Exercise brief
Starting with the line that contains "ATOM 93 N N", set down each line through the end of the entries below, exactly and with nothing added.

────────

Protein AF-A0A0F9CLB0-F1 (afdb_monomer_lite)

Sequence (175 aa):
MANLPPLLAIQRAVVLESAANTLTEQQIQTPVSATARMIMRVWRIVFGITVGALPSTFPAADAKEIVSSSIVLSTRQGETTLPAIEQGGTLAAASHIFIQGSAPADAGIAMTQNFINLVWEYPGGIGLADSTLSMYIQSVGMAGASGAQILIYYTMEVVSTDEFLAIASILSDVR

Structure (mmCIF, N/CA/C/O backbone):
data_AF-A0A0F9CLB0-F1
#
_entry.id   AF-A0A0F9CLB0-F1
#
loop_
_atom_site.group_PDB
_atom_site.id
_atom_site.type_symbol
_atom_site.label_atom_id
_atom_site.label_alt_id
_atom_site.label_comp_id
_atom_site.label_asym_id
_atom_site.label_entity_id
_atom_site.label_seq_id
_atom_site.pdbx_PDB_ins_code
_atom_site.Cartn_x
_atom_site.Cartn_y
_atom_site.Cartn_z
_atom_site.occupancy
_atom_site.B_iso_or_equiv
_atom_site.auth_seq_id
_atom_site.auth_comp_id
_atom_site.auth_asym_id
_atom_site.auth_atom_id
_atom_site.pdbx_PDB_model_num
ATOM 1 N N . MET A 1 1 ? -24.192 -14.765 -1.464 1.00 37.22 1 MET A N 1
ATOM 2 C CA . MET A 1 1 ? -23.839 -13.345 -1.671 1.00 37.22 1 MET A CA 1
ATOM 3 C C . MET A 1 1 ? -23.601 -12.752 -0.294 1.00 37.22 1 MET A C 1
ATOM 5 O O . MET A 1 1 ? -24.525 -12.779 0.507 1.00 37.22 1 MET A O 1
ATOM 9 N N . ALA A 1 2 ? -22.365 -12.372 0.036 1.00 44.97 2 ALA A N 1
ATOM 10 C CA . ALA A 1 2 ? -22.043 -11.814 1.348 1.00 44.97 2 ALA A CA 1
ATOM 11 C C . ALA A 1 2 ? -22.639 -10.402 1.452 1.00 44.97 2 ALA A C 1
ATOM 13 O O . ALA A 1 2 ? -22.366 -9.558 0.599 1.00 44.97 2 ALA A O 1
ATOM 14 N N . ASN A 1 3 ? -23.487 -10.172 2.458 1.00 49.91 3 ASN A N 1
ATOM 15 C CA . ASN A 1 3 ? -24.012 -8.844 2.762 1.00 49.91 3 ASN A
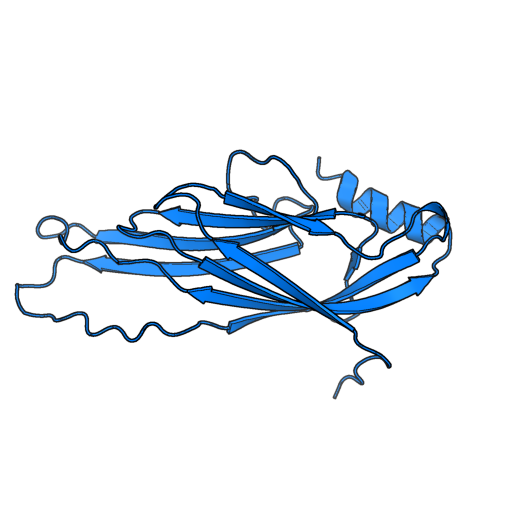 CA 1
ATOM 16 C C . ASN A 1 3 ? -22.836 -7.946 3.149 1.00 49.91 3 ASN A C 1
ATOM 18 O O . ASN A 1 3 ? -22.166 -8.200 4.149 1.00 49.91 3 ASN A O 1
ATOM 22 N N . LEU A 1 4 ? -22.577 -6.919 2.342 1.00 47.50 4 LEU A N 1
ATOM 23 C CA . LEU A 1 4 ? -21.636 -5.868 2.705 1.00 47.50 4 LEU A CA 1
ATOM 24 C C . LEU A 1 4 ? -22.165 -5.167 3.974 1.00 47.50 4 LEU A C 1
ATOM 26 O O . LEU A 1 4 ? -23.364 -4.881 4.041 1.00 47.50 4 LEU A O 1
ATOM 30 N N . PRO A 1 5 ? -21.316 -4.916 4.983 1.00 53.62 5 PRO A N 1
ATOM 31 C CA . PRO A 1 5 ? -21.739 -4.284 6.227 1.00 53.62 5 PRO A CA 1
ATOM 32 C C . PRO A 1 5 ? -22.254 -2.856 5.983 1.00 53.62 5 PRO A C 1
ATOM 34 O O . PRO A 1 5 ? -21.825 -2.190 5.033 1.00 53.62 5 PRO A O 1
ATOM 37 N N . PRO A 1 6 ? -23.200 -2.374 6.809 1.00 55.19 6 PRO A N 1
ATOM 38 C CA . PRO A 1 6 ? -23.840 -1.089 6.589 1.00 55.19 6 PRO A CA 1
ATOM 39 C C . PRO A 1 6 ? -22.870 0.055 6.923 1.00 55.19 6 PRO A C 1
ATOM 41 O O . PRO A 1 6 ? -22.257 0.064 7.985 1.00 55.19 6 PRO A O 1
ATOM 44 N N . LEU A 1 7 ? -22.783 1.025 6.003 1.00 61.31 7 LEU A N 1
ATOM 45 C CA . LEU A 1 7 ? -21.906 2.210 6.009 1.00 61.31 7 LEU A CA 1
ATOM 46 C C . LEU A 1 7 ? -20.415 1.925 5.822 1.00 61.31 7 LEU A C 1
ATOM 48 O O . LEU A 1 7 ? -19.576 2.127 6.695 1.00 61.31 7 LEU A O 1
ATOM 52 N N . LEU A 1 8 ? -20.093 1.543 4.591 1.00 71.06 8 LEU A N 1
ATOM 53 C CA . LEU A 1 8 ? -18.728 1.486 4.118 1.00 71.06 8 LEU A CA 1
ATOM 54 C C . LEU A 1 8 ? -18.253 2.892 3.714 1.00 71.06 8 LEU A C 1
ATOM 56 O O . LEU A 1 8 ? -18.755 3.482 2.754 1.00 71.06 8 LEU A O 1
ATOM 60 N N . ALA A 1 9 ? -17.284 3.425 4.452 1.00 84.56 9 ALA A N 1
ATOM 61 C CA . ALA A 1 9 ? -16.547 4.622 4.082 1.00 84.56 9 ALA A CA 1
ATOM 62 C C . ALA A 1 9 ? -15.433 4.268 3.086 1.00 84.56 9 ALA A C 1
ATOM 64 O O . ALA A 1 9 ? -14.929 3.141 3.052 1.00 84.56 9 ALA A O 1
ATOM 65 N N . ILE A 1 10 ? -15.053 5.241 2.256 1.00 88.88 10 ILE A N 1
ATOM 66 C CA . ILE A 1 10 ? -13.975 5.084 1.277 1.00 88.88 10 ILE A CA 1
ATOM 67 C C . ILE A 1 10 ? -12.895 6.109 1.583 1.00 88.88 10 ILE A C 1
ATOM 69 O O . ILE A 1 10 ? -13.131 7.313 1.487 1.00 88.88 10 ILE A O 1
ATOM 73 N N . GLN A 1 11 ? -11.698 5.626 1.893 1.00 91.00 11 GLN A N 1
ATOM 74 C CA . GLN A 1 11 ? -10.504 6.452 1.977 1.00 91.00 11 GLN A CA 1
ATOM 75 C C . GLN A 1 11 ? -9.735 6.358 0.666 1.00 91.00 11 GLN A C 1
ATOM 77 O O . GLN A 1 11 ? -9.603 5.281 0.087 1.00 91.00 11 GLN A O 1
ATOM 82 N N . ARG A 1 12 ? -9.263 7.507 0.182 1.00 92.75 12 ARG A N 1
ATOM 83 C CA . ARG A 1 12 ? -8.528 7.627 -1.076 1.00 92.75 12 ARG A CA 1
ATOM 84 C C . ARG A 1 12 ? -7.173 8.250 -0.809 1.00 92.75 12 ARG A C 1
ATOM 86 O O . ARG A 1 12 ? -7.091 9.206 -0.043 1.00 92.75 12 ARG A O 1
ATOM 93 N N . ALA A 1 13 ? -6.145 7.743 -1.469 1.00 93.06 13 ALA A N 1
ATOM 94 C CA . ALA A 1 13 ? -4.829 8.361 -1.461 1.00 93.06 13 ALA A CA 1
ATOM 95 C C . ALA A 1 13 ? -4.129 8.146 -2.803 1.00 93.06 13 ALA A C 1
ATOM 97 O O . ALA A 1 13 ? -4.495 7.256 -3.574 1.00 93.06 13 ALA A O 1
ATOM 98 N N . VAL A 1 14 ? -3.138 8.990 -3.074 1.00 93.12 14 VAL A N 1
ATOM 99 C CA . VAL A 1 14 ? -2.293 8.928 -4.266 1.00 93.12 14 VAL A CA 1
ATOM 100 C C . VAL A 1 14 ? -0.845 9.067 -3.818 1.00 93.12 14 VAL A C 1
ATOM 102 O O . VAL A 1 14 ? -0.554 9.884 -2.948 1.00 93.12 14 VAL A O 1
ATOM 105 N N . VAL A 1 15 ? 0.043 8.272 -4.404 1.00 94.38 15 VAL A N 1
ATOM 106 C CA . VAL A 1 15 ? 1.495 8.429 -4.283 1.00 94.38 15 VAL A CA 1
ATOM 107 C C . VAL A 1 15 ? 2.097 8.490 -5.675 1.00 94.38 15 VAL A C 1
ATOM 109 O O . VAL A 1 15 ? 1.665 7.787 -6.589 1.00 94.38 15 VAL A O 1
ATOM 112 N N . LEU A 1 16 ? 3.090 9.352 -5.834 1.00 93.56 16 LEU A N 1
ATOM 113 C CA . LEU A 1 16 ? 3.895 9.472 -7.037 1.00 93.56 16 LEU A CA 1
ATOM 114 C C . LEU A 1 16 ? 5.346 9.243 -6.637 1.00 93.56 16 LEU A C 1
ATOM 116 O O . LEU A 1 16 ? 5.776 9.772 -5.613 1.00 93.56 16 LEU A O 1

────────

Response to this exercise
ATOM 93 N N . ALA A 1 13 ? -6.145 7.743 -1.469 1.00 93.06 13 ALA A N 1
ATOM 94 C CA . ALA A 1 13 ? -4.829 8.361 -1.461 1.00 93.06 13 ALA A CA 1
ATOM 95 C C . ALA A 1 13 ? -4.129 8.146 -2.803 1.00 93.06 13 ALA A C 1
ATOM 97 O O . ALA A 1 13 ? -4.495 7.256 -3.574 1.00 93.06 13 ALA A O 1
ATOM 98 N N . VAL A 1 14 ? -3.138 8.990 -3.074 1.00 93.12 14 VAL A N 1
ATOM 99 C CA . VAL A 1 14 ? -2.293 8.928 -4.266 1.00 93.12 14 VAL A CA 1
ATOM 100 C C . VAL A 1 14 ? -0.845 9.067 -3.818 1.00 93.12 14 VAL A C 1
ATOM 102 O O . VAL A 1 14 ? -0.554 9.884 -2.948 1.00 93.12 14 VAL A O 1
ATOM 105 N N . VAL A 1 15 ? 0.043 8.272 -4.404 1.00 94.38 15 VAL A N 1
ATOM 106 C CA . VAL A 1 15 ? 1.495 8.429 -4.283 1.00 94.38 15 VAL A CA 1
ATOM 107 C C . VAL A 1 15 ? 2.097 8.490 -5.675 1.00 94.38 15 VAL A C 1
ATOM 109 O O . VAL A 1 15 ? 1.665 7.787 -6.589 1.00 94.38 15 VAL A O 1
ATOM 112 N N . LEU A 1 16 ? 3.090 9.352 -5.834 1.00 93.56 16 LEU A N 1
ATOM 113 C CA . LEU A 1 16 ? 3.895 9.472 -7.037 1.00 93.56 16 LEU A CA 1
ATOM 114 C C . LEU A 1 16 ? 5.346 9.243 -6.637 1.00 93.56 16 LEU A C 1
ATOM 116 O O . LEU A 1 16 ? 5.776 9.772 -5.613 1.00 93.56 16 LEU A O 1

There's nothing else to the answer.